R package for clustering and visualizing pairwise Mash distance data
Mash (Fast genome and metagenome distance estimation using MinHash) is a commonly used tool for fast distance estimation of sequences, including building a pairwise distance matrix for a set of sequences. MashClustR is a simple R package that is able to use the pairwise distance results from Mash to divide the sequences into clusters using UMGPA hierarchical clustering method. It is also able to compare different threshold of clustering, and generate visualization for the clustering results.
To install MashClustR to your R environment, devtools
must be installed.
MashClustR also requires magrittr
, dlpyr
, ggplot2
and gridExtra
packages to be installed.
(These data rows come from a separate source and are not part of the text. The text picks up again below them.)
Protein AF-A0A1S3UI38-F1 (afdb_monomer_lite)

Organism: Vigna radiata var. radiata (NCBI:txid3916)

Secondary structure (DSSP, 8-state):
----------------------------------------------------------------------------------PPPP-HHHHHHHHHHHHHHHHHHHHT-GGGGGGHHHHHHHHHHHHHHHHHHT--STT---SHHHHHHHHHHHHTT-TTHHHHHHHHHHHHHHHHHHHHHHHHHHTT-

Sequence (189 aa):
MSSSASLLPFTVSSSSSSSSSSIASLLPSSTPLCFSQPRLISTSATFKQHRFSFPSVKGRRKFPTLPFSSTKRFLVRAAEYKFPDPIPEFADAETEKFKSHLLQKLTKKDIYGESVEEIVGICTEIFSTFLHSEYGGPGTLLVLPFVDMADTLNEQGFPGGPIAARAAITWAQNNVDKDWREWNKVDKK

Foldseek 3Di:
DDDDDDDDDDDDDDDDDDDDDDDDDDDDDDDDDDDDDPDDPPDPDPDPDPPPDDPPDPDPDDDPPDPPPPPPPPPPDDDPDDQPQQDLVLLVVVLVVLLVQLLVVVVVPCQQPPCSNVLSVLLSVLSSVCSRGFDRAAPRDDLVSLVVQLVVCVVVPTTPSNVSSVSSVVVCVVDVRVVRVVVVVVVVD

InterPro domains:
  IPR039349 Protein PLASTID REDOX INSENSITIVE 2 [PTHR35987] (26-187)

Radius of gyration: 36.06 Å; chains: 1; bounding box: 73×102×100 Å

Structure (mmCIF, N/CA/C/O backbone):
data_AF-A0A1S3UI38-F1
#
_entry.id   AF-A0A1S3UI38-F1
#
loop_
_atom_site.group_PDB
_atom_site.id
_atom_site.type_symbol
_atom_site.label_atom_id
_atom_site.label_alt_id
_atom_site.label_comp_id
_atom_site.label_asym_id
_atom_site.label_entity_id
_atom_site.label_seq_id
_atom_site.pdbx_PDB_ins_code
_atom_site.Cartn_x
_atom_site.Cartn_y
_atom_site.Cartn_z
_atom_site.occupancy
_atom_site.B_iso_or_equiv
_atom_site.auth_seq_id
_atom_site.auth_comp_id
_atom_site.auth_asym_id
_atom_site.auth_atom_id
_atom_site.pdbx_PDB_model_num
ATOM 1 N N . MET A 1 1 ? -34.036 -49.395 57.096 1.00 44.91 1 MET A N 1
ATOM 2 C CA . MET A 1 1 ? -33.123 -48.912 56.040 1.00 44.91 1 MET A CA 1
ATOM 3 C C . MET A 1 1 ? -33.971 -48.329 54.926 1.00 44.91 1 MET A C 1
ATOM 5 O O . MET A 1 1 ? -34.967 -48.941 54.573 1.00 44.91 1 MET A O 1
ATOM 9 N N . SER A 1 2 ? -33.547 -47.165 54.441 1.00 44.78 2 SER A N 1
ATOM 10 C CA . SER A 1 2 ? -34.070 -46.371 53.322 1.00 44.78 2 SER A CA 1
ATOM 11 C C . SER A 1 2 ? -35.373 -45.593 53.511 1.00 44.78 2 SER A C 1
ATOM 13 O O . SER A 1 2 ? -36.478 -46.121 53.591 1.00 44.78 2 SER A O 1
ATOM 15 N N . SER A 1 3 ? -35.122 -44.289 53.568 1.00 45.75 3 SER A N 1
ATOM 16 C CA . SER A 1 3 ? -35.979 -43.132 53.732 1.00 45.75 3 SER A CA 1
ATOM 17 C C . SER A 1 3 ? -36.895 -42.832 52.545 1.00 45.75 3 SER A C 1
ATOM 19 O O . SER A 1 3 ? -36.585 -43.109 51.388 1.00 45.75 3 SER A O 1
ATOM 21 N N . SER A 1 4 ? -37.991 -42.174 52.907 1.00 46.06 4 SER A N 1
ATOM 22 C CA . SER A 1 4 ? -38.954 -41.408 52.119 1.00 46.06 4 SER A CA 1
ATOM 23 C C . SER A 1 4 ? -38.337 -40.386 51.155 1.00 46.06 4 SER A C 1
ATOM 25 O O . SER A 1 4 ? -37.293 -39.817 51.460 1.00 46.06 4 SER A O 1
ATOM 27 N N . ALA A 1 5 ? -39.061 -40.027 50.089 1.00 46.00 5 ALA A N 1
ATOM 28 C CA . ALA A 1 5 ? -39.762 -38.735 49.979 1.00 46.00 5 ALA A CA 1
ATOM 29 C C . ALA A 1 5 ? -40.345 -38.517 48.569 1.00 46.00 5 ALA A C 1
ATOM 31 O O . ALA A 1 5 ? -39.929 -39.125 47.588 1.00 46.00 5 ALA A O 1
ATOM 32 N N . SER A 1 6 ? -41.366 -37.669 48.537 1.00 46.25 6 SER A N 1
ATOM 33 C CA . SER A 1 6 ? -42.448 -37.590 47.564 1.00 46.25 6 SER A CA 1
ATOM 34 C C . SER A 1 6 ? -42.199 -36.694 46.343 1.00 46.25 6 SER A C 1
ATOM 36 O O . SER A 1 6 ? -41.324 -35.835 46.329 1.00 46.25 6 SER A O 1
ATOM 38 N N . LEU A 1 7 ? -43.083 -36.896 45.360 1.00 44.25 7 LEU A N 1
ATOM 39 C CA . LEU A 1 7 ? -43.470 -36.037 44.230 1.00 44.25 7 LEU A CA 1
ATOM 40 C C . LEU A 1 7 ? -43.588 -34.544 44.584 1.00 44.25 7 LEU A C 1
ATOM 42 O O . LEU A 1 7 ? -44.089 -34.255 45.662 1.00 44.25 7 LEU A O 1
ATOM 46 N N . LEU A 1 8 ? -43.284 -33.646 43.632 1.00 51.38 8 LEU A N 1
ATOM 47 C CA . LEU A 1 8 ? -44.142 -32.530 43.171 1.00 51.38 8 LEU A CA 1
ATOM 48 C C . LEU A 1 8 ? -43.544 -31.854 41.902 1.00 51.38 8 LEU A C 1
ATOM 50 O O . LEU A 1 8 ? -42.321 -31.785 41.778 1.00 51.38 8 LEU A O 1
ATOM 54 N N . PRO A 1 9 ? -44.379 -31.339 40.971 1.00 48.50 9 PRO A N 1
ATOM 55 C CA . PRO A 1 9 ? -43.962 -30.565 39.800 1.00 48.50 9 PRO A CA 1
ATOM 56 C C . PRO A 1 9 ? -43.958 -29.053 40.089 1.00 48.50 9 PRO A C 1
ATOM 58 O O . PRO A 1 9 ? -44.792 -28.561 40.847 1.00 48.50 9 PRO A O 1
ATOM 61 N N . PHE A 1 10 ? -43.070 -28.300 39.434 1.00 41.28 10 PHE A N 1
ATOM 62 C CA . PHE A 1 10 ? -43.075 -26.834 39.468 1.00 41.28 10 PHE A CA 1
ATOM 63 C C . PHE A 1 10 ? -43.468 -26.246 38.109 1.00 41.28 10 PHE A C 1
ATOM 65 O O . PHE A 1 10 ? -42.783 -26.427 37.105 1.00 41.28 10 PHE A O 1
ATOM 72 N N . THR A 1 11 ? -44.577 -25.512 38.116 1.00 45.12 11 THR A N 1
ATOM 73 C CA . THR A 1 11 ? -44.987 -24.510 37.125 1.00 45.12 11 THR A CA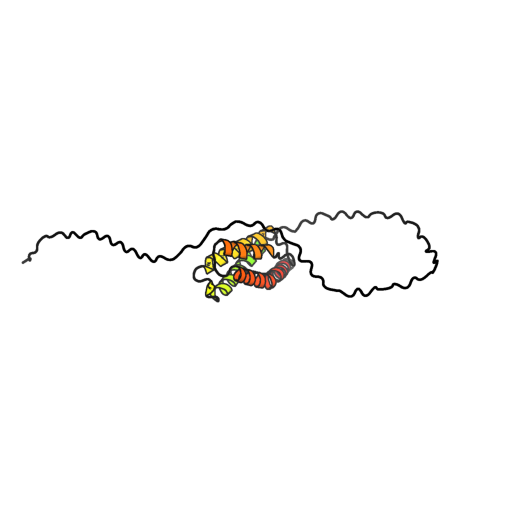 1
ATOM 74 C C . THR A 1 11 ? -44.553 -23.118 37.593 1.00 45.12 11 THR A C 1
ATOM 76 O O . THR A 1 11 ? -44.743 -22.806 38.766 1.00 45.12 11 THR A O 1
ATOM 79 N N . VAL A 1 12 ? -44.073 -22.258 36.690 1.00 44.38 12 VAL A N 1
ATOM 80 C CA . VAL A 1 12 ? -44.091 -20.779 36.803 1.00 44.38 12 VAL A CA 1
ATOM 81 C C . VAL A 1 12 ? -43.952 -20.245 35.368 1.00 44.38 12 VAL A C 1
ATOM 83 O O . VAL A 1 12 ? -43.044 -20.646 34.650 1.00 44.38 12 VAL A O 1
ATOM 86 N N . SER A 1 13 ? -45.010 -19.681 34.786 1.00 41.22 13 SER A N 1
ATOM 87 C CA . SER A 1 13 ? -45.503 -18.293 34.881 1.00 41.22 13 SER A CA 1
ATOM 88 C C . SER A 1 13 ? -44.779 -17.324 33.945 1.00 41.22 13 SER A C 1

If not, they will be installed automatically.
install.packages("devtools")
devtools::install_github("davidtong28/MashClustR")
Currently, MashClustR offers these functions:
input(filepath)
: Read in a mash pairwise distance file, parses it and saves in variable "mash_matrix" in the global environment. There should not be a variable with the same name in the global environment in order for this package to function (this is CRUCIAL). The input file should be generated by using mash dist
command in Mash to the same sketch file to generate pairwise distance for each pair of sequences in the sequence set. Such as:
mash sketch -o sequences_to_cluster.sketch /path/to/sequence/set/*.fa
mash dist sequences_to_cluster.sketch sequences_to_cluster.sketch > inputfile
cluster_list_gen(cutoff)
: Generates a UPGMA hierarchical clustered table of Mash sequences based on given threshold from 0 to 1. The first column is the mash sequences in original order, the second column is the assigned cluster based on given cutoff. The mash distance cutoff for hierarchical clustering is chosen from 0 to 1. cutoff=0 means sequences will be divided when their mash distance is above 0. cutoff =1 means all sequences will form one cluster.
cluster_plot_gen(cutoff)
: Generates a histogram of cluster count distribution using the input cutoff value.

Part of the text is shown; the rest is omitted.